**What the exercise asks**:
Output every entry exactly, without any pictures.

━━━━━━━━

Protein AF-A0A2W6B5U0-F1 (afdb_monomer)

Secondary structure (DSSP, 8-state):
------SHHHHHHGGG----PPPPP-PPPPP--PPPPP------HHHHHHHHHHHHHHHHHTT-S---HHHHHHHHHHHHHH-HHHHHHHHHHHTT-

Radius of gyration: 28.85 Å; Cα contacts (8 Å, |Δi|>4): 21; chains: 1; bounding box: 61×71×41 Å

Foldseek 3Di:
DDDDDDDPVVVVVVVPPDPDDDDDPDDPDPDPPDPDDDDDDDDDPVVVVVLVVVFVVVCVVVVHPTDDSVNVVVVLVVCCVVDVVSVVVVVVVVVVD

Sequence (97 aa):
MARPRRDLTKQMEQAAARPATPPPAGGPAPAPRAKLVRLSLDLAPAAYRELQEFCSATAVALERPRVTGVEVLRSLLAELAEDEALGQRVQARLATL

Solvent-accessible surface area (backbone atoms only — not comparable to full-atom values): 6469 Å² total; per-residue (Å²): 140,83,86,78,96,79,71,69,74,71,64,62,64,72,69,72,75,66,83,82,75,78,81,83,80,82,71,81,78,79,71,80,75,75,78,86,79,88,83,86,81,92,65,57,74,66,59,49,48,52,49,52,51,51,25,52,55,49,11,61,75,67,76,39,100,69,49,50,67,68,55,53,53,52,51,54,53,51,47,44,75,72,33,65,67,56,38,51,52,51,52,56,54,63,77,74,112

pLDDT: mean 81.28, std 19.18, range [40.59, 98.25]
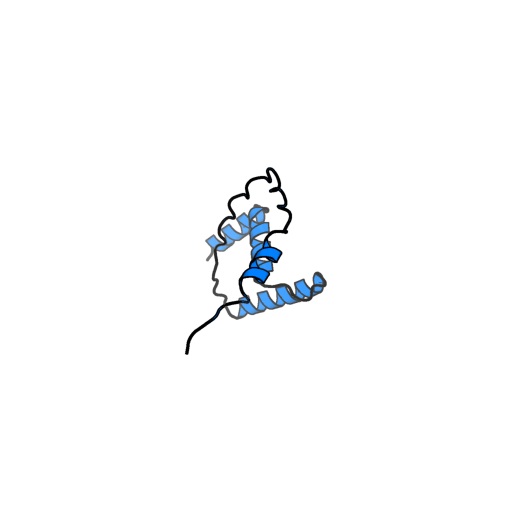

Mean predicted aligned error: 14.98 Å

Structure (mmCIF, N/CA/C/O backbone):
data_AF-A0A2W6B5U0-F1
#
_entry.id   AF-A0A2W6B5U0-F1
#
loop_
_atom_site.group_PDB
_atom_site.id
_atom_site.type_symbol
_atom_site.label_atom_id
_atom_site.label_alt_id
_atom_site.label_comp_id
_atom_site.label_asym_id
_atom_site.label_entity_id
_atom_site.label_seq_id
_atom_site.pdbx_PDB_ins_code
_atom_site.Cartn_x
_atom_site.Cartn_y
_atom_site.Cartn_z
_atom_site.occupancy
_atom_site.B_iso_or_equiv
_atom_site.auth_seq_id
_atom_site.auth_comp_id
_atom_site.auth_asym_id
_atom_site.auth_atom_id
_atom_site.pdbx_PDB_model_num
ATOM 1 N N . MET A 1 1 ? 43.087 57.140 24.197 1.00 40.59 1 MET A N 1
ATOM 2 C CA . MET A 1 1 ? 42.724 58.232 23.269 1.00 40.59 1 MET A CA 1
ATOM 3 C C . MET A 1 1 ? 41.481 57.829 22.496 1.00 40.59 1 MET A C 1
ATOM 5 O O . MET A 1 1 ? 41.326 56.658 22.183 1.00 40.59 1 MET A O 1
ATOM 9 N N . ALA A 1 2 ? 40.563 58.772 22.310 1.00 42.75 2 ALA A N 1
ATOM 10 C CA . ALA A 1 2 ? 39.178 58.555 21.916 1.00 42.75 2 ALA A CA 1
ATOM 11 C C . ALA A 1 2 ? 38.909 58.984 20.461 1.00 42.75 2 ALA A C 1
ATOM 13 O O . ALA A 1 2 ? 39.460 59.995 20.034 1.00 42.75 2 ALA A O 1
ATOM 14 N N . ARG A 1 3 ? 37.923 58.302 19.838 1.00 45.19 3 ARG A N 1
ATOM 15 C CA . ARG A 1 3 ? 37.017 58.743 18.742 1.00 45.19 3 ARG A CA 1
ATOM 16 C C . ARG A 1 3 ? 37.564 58.777 17.291 1.00 45.19 3 ARG A C 1
ATOM 18 O O . ARG A 1 3 ? 38.759 58.948 17.110 1.00 45.19 3 ARG A O 1
ATOM 25 N N . PRO A 1 4 ? 36.689 58.802 16.252 1.00 50.53 4 PRO A N 1
ATOM 26 C CA . PRO A 1 4 ? 35.294 58.314 16.176 1.00 50.53 4 PRO A CA 1
ATOM 27 C C . PRO A 1 4 ? 34.842 57.700 14.819 1.00 50.53 4 PRO A C 1
ATOM 29 O O . PRO A 1 4 ? 35.256 58.115 13.744 1.00 50.53 4 PRO A O 1
ATOM 32 N N . ARG A 1 5 ? 33.833 56.816 14.909 1.00 54.88 5 ARG A N 1
ATOM 33 C CA . ARG A 1 5 ? 32.546 56.819 14.165 1.00 54.88 5 ARG A CA 1
ATOM 34 C C . ARG A 1 5 ? 32.429 57.799 12.973 1.00 54.88 5 ARG A C 1
ATOM 36 O O . ARG A 1 5 ? 31.929 58.908 13.171 1.00 54.88 5 ARG A O 1
ATOM 43 N N . ARG A 1 6 ? 32.773 57.398 11.742 1.00 57.03 6 ARG A N 1
ATOM 44 C CA . ARG A 1 6 ? 32.476 58.224 10.548 1.00 57.03 6 ARG A CA 1
ATOM 45 C C . ARG A 1 6 ? 31.966 57.500 9.301 1.00 57.03 6 ARG A C 1
ATOM 47 O O . ARG A 1 6 ? 31.807 58.153 8.278 1.00 57.03 6 ARG A O 1
ATOM 54 N N . ASP A 1 7 ? 31.598 56.224 9.403 1.00 53.25 7 ASP A N 1
ATOM 55 C CA . ASP A 1 7 ? 31.196 55.446 8.217 1.00 53.25 7 ASP A CA 1
ATOM 56 C C . ASP A 1 7 ? 29.735 54.967 8.216 1.00 53.25 7 ASP A C 1
ATOM 58 O O . ASP A 1 7 ? 29.241 54.502 7.194 1.00 53.25 7 ASP A O 1
ATOM 62 N N . LEU A 1 8 ? 28.985 55.144 9.311 1.00 54.25 8 LEU A N 1
ATOM 63 C CA . LEU A 1 8 ? 27.591 54.674 9.381 1.00 54.25 8 LEU A CA 1
ATOM 64 C C . LEU A 1 8 ? 26.588 55.556 8.620 1.00 54.25 8 LEU A C 1
ATOM 66 O O . LEU A 1 8 ? 25.564 55.057 8.161 1.00 54.25 8 LEU A O 1
ATOM 70 N N . THR A 1 9 ? 26.866 56.850 8.442 1.00 56.94 9 THR A N 1
ATOM 71 C CA . THR A 1 9 ? 25.890 57.783 7.849 1.00 56.94 9 THR A CA 1
ATOM 72 C C . THR A 1 9 ? 25.698 57.562 6.346 1.00 56.94 9 THR A C 1
ATOM 74 O O . THR A 1 9 ? 24.599 57.756 5.843 1.00 56.94 9 THR A O 1
ATOM 77 N N . LYS A 1 10 ? 26.721 57.086 5.620 1.00 50.59 10 LYS A N 1
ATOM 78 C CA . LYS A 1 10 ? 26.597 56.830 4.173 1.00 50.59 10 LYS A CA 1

━━━━━━━━

**Exercise response**:
Protein AF-A0A2W6B5U0-F1 (afdb_monomer)

Secondary structure (DSSP, 8-state):
------SHHHHHHGGG----PPPPP-PPPPP--PPPPP------HHHHHHHHHHHHHHHHHTT-S---HHHHHHHHHHHHHH-HHHHHHHHHHHTT-

Radius of gyration: 28.85 Å; Cα contacts (8 Å, |Δi|>4): 21; chains: 1; bounding box: 61×71×41 Å

Foldseek 3Di:
DDDDDDDPVVVVVVVPPDPDDDDDPDDPDPDPPDPDDDDDDDDDPVVVVVLVVVFVVVCVVVVHPTDDSVNVVVVLVVCCVVDVVSVVVVVVVVVVD

Sequence (97 aa):
MARPRRDLTKQMEQAAARPATPPPAGGPAPAPRAKLVRLSLDLAPAAYRELQEFCSATAVALERPRVTGVEVLRSLLAELAEDEALGQRVQARLATL

Solvent-accessible surface area (backbone atoms only — not comparable to full-atom values): 6469 Å² total; per-residue (Å²): 140,83,86,78,96,79,71,69,74,71,64,62,64,72,69,72,75,66,83,82,75,78,81,83,80,82,71,81,78,79,71,80,75,75,78,86,79,88,83,86,81,92,65,57,74,66,59,49,48,52,49,52,51,51,25,52,55,49,11,61,75,67,76,39,100,69,49,50,67,68,55,53,53,52,51,54,53,51,47,44,75,72,33,65,67,56,38,51,52,51,52,56,54,63,77,74,112

pLDDT: mean 81.28, std 19.18, range [40.59, 98.25]

Mean predicted aligned error: 14.98 Å

Structure (mmCIF, N/CA/C/O backbone):
data_AF-A0A2W6B5U0-F1
#
_entry.id   AF-A0A2W6B5U0-F1
#
loop_
_atom_site.group_PDB
_atom_site.id
_atom_site.type_symbol
_atom_site.label_atom_id
_atom_site.label_alt_id
_atom_site.label_comp_id
_atom_site.label_asym_id
_atom_site.label_entity_id
_atom_site.label_seq_id
_atom_site.pdbx_PDB_ins_code
_atom_site.Cartn_x
_atom_site.Cartn_y
_atom_site.Cartn_z
_atom_site.occupancy
_atom_site.B_iso_or_equiv
_atom_site.auth_seq_id
_atom_site.auth_comp_id
_atom_site.auth_asym_id
_atom_site.auth_atom_id
_atom_site.pdbx_PDB_model_num
ATOM 1 N N . MET A 1 1 ? 43.087 57.140 24.197 1.00 40.59 1 MET A N 1
ATOM 2 C CA . MET A 1 1 ? 42.724 58.232 23.269 1.00 40.59 1 MET A CA 1
ATOM 3 C C . MET A 1 1 ? 41.481 57.829 22.496 1.00 40.59 1 MET A C 1
ATOM 5 O O . MET A 1 1 ? 41.326 56.658 22.183 1.00 40.59 1 MET A O 1
ATOM 9 N N . ALA A 1 2 ? 40.563 58.772 22.310 1.00 42.75 2 ALA A N 1
ATOM 10 C CA . ALA A 1 2 ? 39.178 58.555 21.916 1.00 42.75 2 ALA A CA 1
ATOM 11 C C . ALA A 1 2 ? 38.909 58.984 20.461 1.00 42.75 2 ALA A C 1
ATOM 13 O O . ALA A 1 2 ? 39.460 59.995 20.034 1.00 42.75 2 ALA A O 1
ATOM 14 N N . ARG A 1 3 ? 37.923 58.302 19.838 1.00 45.19 3 ARG A N 1
ATOM 15 C CA . ARG A 1 3 ? 37.017 58.743 18.742 1.00 45.19 3 ARG A CA 1
ATOM 16 C C . ARG A 1 3 ? 37.564 58.777 17.291 1.00 45.19 3 ARG A C 1
ATOM 18 O O . ARG A 1 3 ? 38.759 58.948 17.110 1.00 45.19 3 ARG A O 1
ATOM 25 N N . PRO A 1 4 ? 36.689 58.802 16.252 1.00 50.53 4 PRO A N 1
ATOM 26 C CA . PRO A 1 4 ? 35.294 58.314 16.176 1.00 50.53 4 PRO A CA 1
ATOM 27 C C . PRO A 1 4 ? 34.842 57.700 14.819 1.00 50.53 4 PRO A C 1
ATOM 29 O O . PRO A 1 4 ? 35.256 58.115 13.744 1.00 50.53 4 PRO A O 1
ATOM 32 N N . ARG A 1 5 ? 33.833 56.816 14.909 1.00 54.88 5 ARG A N 1
ATOM 33 C CA . ARG A 1 5 ? 32.546 56.819 14.165 1.00 54.88 5 ARG A CA 1
ATOM 34 C C . ARG A 1 5 ? 32.429 57.799 12.973 1.00 54.88 5 ARG A C 1
ATOM 36 O O . ARG A 1 5 ? 31.929 58.908 13.171 1.00 54.88 5 ARG A O 1
ATOM 43 N N . ARG A 1 6 ? 32.773 57.398 11.742 1.00 57.03 6 ARG A N 1
ATOM 44 C CA . ARG A 1 6 ? 32.476 58.224 10.548 1.00 57.03 6 ARG A CA 1
ATOM 45 C C . ARG A 1 6 ? 31.966 57.500 9.301 1.00 57.03 6 ARG A C 1
ATOM 47 O O . ARG A 1 6 ? 31.807 58.153 8.278 1.00 57.03 6 ARG A O 1
ATOM 54 N N . ASP A 1 7 ? 31.598 56.224 9.403 1.00 53.25 7 ASP A N 1
ATOM 55 C CA . ASP A 1 7 ? 31.196 55.446 8.217 1.00 53.25 7 ASP A CA 1
ATOM 56 C C . ASP A 1 7 ? 29.735 54.967 8.216 1.00 53.25 7 ASP A C 1
ATOM 58 O O . ASP A 1 7 ? 29.241 54.502 7.194 1.00 53.25 7 ASP A O 1
ATOM 62 N N . LEU A 1 8 ? 28.985 55.144 9.311 1.00 54.25 8 LEU A N 1
ATOM 63 C CA . LEU A 1 8 ? 27.591 54.674 9.381 1.00 54.25 8 LEU A CA 1
ATOM 64 C C . LEU A 1 8 ? 26.588 55.556 8.620 1.00 54.25 8 LEU A C 1
ATOM 66 O O . LEU A 1 8 ? 25.564 55.057 8.161 1.00 54.25 8 LEU A O 1
ATOM 70 N N . THR A 1 9 ? 26.866 56.850 8.442 1.00 56.94 9 THR A N 1
ATOM 71 C CA . THR A 1 9 ? 25.890 57.783 7.849 1.00 56.94 9 THR A CA 1
ATOM 72 C C . THR A 1 9 ? 25.698 57.562 6.346 1.00 56.94 9 THR A C 1
ATOM 74 O O . THR A 1 9 ? 24.599 57.756 5.843 1.00 56.94 9 THR A O 1
ATOM 77 N N . LYS A 1 10 ? 26.721 57.086 5.620 1.00 50.59 10 LYS A N 1
ATOM 78 C CA . LYS A 1 10 ? 26.597 56.830 4.173 1.00 50.59 10 LYS A CA 1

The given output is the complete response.